Abends länger hell

Liebe Freunde des Zeitmanagements!

Zur heißen Jahreszeit pflegen die Politiker Pause zu machen. Die Journalisten, die deshalb kaum Themen haben, nennen das Saure-Gurken-Zeit. Oder Sommerloch. Da die Zeitungen trotzdem gefüllt werden müssen, helfen neuerdings die Statistiker und Umfrageinstitute. Wenn statt den gewählten Volksvertretern, das Volk selbst spricht, werden nicht selten sinnlose Kontroversen produziert. Jüngst fragte man die Allgemeinheit zum Zeitvertreib, ob man künftig die Zeit vertreiben solle. Gemeint war die Sommerzeit, die uns arbeitende Bevölkerung zur wärmeren Jahreshälfte wenigstens nach Feierabend noch ein paar helle Stunden gewährt. Das Ergebnis der Umfrage war wegen der geringen Anzahl der Befragten zwar weder von Relevanz noch von Repräsentanz, aber doch irgendwie interessant. Während junge Leute und Menschen mittleren Alters eindeutig für helle Abende plädierten, waren die Pensionisten für die Abschaffung der Sommerzeit. Ausgerechnet jene, die den ganzen Tag Zeit haben, sich die Zeit zu nehmen wie sie sie gerade brauchen – weil sie ja genug davon haben – gönnen anderen, die wenig Zeit haben, die schönste Zeit des Tages nicht.
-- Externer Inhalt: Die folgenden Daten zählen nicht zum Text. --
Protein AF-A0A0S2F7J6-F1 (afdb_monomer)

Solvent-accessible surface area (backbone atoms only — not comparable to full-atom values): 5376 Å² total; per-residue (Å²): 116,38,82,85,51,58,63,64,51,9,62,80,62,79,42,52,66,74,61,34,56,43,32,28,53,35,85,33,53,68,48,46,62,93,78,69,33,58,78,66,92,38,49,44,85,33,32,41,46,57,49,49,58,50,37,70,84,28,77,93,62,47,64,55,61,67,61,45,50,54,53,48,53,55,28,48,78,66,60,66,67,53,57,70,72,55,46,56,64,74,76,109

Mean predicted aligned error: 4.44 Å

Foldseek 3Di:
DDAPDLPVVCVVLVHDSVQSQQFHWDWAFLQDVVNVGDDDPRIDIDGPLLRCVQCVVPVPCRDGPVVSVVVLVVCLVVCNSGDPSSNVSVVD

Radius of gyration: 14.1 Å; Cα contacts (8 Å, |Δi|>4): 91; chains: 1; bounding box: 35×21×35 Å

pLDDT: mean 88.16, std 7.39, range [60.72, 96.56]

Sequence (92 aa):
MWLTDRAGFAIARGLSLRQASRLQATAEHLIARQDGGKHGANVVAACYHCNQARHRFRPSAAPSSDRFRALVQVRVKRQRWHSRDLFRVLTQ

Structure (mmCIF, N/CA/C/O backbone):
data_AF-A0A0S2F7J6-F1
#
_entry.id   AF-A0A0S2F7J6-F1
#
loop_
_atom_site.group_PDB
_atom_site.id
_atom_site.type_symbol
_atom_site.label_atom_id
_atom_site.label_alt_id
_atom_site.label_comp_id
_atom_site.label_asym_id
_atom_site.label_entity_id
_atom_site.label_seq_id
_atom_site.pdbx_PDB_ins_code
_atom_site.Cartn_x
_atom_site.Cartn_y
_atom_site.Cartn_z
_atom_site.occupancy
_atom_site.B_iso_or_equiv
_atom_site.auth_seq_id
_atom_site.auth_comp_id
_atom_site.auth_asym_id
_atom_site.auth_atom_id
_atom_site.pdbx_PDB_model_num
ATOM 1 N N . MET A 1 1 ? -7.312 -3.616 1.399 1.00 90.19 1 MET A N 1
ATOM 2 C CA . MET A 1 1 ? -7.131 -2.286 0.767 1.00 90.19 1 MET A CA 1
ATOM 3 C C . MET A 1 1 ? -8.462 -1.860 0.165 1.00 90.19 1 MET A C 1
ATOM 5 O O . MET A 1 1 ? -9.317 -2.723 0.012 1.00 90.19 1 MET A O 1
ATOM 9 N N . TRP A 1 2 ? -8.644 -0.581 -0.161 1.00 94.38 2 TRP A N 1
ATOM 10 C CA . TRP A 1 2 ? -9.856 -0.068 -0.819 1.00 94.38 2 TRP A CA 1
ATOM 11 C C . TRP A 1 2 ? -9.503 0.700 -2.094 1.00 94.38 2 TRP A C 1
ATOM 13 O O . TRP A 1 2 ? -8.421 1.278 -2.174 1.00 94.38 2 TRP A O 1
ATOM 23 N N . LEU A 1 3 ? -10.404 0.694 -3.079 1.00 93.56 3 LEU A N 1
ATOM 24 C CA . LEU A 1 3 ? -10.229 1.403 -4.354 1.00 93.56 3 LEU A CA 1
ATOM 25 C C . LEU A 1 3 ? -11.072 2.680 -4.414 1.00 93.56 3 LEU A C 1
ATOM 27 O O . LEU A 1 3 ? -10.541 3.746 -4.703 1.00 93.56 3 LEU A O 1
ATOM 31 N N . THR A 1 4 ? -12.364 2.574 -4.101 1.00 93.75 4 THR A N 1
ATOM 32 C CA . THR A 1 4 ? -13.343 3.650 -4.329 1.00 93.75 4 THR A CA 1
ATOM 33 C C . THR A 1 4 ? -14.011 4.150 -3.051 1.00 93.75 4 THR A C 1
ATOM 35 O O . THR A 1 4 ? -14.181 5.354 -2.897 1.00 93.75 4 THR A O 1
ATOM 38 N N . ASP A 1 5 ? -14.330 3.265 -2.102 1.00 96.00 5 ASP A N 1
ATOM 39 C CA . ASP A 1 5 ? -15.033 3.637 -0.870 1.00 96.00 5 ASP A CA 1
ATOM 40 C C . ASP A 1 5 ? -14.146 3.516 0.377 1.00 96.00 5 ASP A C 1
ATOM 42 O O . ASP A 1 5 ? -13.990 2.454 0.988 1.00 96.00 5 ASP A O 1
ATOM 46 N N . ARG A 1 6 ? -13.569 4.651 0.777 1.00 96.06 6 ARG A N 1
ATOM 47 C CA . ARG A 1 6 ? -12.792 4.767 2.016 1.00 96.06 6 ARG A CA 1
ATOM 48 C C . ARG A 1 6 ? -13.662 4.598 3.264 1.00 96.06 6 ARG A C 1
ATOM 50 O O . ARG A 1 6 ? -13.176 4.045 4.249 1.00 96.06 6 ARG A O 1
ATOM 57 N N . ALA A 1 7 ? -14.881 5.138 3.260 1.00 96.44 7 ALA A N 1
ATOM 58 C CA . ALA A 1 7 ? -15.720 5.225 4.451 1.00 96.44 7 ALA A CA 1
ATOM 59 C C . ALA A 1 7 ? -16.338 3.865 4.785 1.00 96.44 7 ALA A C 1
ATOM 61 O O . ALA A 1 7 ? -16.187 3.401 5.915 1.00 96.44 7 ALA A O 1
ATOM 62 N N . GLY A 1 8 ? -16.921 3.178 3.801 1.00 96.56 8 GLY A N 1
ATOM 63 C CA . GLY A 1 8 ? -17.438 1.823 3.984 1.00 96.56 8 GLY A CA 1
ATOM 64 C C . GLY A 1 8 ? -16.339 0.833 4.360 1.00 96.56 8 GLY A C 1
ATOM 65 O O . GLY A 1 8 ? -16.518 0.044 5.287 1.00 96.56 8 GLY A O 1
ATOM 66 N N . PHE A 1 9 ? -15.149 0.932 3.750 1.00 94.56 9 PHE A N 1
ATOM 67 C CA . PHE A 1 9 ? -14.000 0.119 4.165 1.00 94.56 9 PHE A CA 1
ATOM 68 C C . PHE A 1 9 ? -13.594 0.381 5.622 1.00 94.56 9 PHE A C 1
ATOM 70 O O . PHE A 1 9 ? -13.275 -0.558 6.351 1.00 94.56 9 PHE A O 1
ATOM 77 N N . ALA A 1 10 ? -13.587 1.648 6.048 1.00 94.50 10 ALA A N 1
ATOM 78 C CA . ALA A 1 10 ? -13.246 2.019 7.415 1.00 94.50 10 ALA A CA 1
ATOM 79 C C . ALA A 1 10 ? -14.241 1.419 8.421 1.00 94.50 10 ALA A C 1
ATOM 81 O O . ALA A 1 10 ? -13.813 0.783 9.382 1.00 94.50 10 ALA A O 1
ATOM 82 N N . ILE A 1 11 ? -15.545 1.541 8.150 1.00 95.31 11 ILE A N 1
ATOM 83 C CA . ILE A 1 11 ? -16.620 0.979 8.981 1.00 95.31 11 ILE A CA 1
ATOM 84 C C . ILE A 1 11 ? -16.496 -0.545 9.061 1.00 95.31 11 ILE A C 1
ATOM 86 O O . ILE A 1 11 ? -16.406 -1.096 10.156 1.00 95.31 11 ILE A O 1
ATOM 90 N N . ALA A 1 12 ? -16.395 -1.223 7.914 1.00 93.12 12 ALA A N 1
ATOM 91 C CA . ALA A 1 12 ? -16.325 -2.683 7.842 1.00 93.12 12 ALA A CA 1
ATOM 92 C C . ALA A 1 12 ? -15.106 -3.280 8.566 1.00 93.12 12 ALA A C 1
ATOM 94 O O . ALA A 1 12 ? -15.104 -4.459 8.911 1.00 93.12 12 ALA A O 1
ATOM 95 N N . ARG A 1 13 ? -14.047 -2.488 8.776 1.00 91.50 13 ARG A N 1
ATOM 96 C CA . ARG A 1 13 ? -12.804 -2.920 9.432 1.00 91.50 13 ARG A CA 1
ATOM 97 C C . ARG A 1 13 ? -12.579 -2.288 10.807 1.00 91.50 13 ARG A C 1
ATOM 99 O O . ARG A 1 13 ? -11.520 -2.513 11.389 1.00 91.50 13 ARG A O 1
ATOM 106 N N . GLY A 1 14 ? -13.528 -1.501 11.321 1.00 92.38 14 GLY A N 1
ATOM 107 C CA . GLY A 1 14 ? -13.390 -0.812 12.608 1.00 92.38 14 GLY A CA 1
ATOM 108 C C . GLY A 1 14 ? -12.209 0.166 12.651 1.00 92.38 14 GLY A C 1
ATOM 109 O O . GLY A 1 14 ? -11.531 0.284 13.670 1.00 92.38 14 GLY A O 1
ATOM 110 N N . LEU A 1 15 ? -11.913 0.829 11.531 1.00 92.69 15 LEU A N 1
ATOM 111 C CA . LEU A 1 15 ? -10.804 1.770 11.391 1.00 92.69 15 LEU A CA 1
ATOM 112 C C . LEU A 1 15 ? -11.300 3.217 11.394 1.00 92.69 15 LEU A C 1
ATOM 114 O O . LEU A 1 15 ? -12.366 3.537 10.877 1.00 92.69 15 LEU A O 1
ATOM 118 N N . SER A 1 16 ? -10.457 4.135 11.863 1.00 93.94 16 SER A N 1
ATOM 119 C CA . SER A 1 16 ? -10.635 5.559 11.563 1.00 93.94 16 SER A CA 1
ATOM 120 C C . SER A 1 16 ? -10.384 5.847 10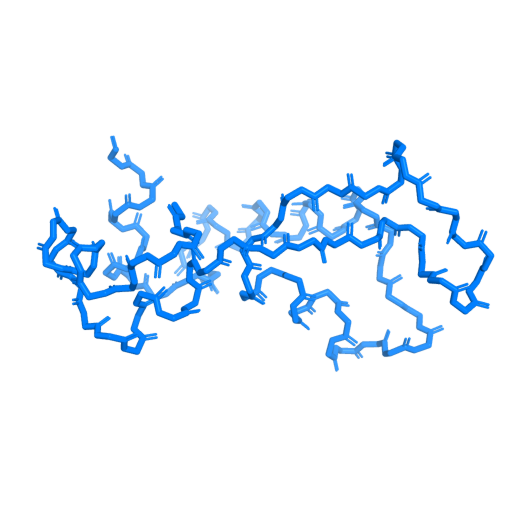.076 1.00 93.94 16 SER A C 1
ATOM 122 O O . SER A 1 16 ? -9.581 5.175 9.418 1.00 93.94 16 SER A O 1
ATOM 124 N N . LEU A 1 17 ? -10.964 6.931 9.547 1.00 94.94 17 LEU A N 1
ATOM 125 C CA . LEU A 1 17 ? -10.699 7.385 8.171 1.00 94.94 17 LEU A CA 1
ATOM 126 C C . LEU A 1 17 ? -9.207 7.643 7.908 1.00 94.94 17 LEU A C 1
ATOM 128 O O . LEU A 1 17 ? -8.708 7.394 6.807 1.00 94.94 17 LEU A O 1
ATOM 132 N N . ARG A 1 18 ? -8.467 8.106 8.923 1.00 93.06 18 ARG A N 1
ATOM 133 C CA . ARG A 1 18 ? -7.015 8.314 8.842 1.00 93.06 18 ARG A CA 1
ATOM 134 C C . ARG A 1 18 ? -6.260 6.995 8.674 1.00 93.06 18 ARG A C 1
ATOM 136 O O . ARG A 1 18 ? -5.342 6.917 7.859 1.00 93.06 18 ARG A O 1
ATOM 143 N N . GLN A 1 19 ? -6.639 5.960 9.422 1.00 93.25 19 GLN A N 1
ATOM 144 C CA . GLN A 1 19 ? -6.057 4.624 9.286 1.00 93.25 19 GLN A CA 1
ATOM 145 C C . GLN A 1 19 ? -6.418 4.011 7.930 1.00 93.25 19 GLN A C 1
ATOM 147 O O . GLN A 1 19 ? -5.522 3.561 7.216 1.00 93.25 19 GLN A O 1
ATOM 152 N N . ALA A 1 20 ? -7.691 4.082 7.532 1.00 94.69 20 ALA A N 1
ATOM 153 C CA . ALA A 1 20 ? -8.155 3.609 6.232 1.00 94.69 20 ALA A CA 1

Das ist fast so wie beim Brexit. In England haben auch die Alten den Jungen eine Zukunft im gemeinsamen Europa verwehrt. Ich will ja nicht die Urteilsfähigkeit der Rentner anzweifeln. Aber ich möchte diese Sinnlosbefragungen der Bevölkerung abgeschafft wissen. Wenn von 100 Prozent weit weniger als 50 Prozent ihre Stimme abgeben und danach fast immer eine knappe Mehrheit für Nein herauskommt, dann muss man Volksbefragungen in Zweifel ziehen. Weil die Demokratie Gefahr läuft, zur „Dummokratie“ zu verkommen. Zurück zum Thema Zeit. Unlängst schrieb mir jemand, der von mir etwas wollte, in einer E-Mail: Die Zeit drängt! Ich war verstört, dachte nach und fand des Rätsels Lösung: Nicht die Zeit, der Schreiber dieser Zeilen, drängte. Weshalb ich ihn warten ließ!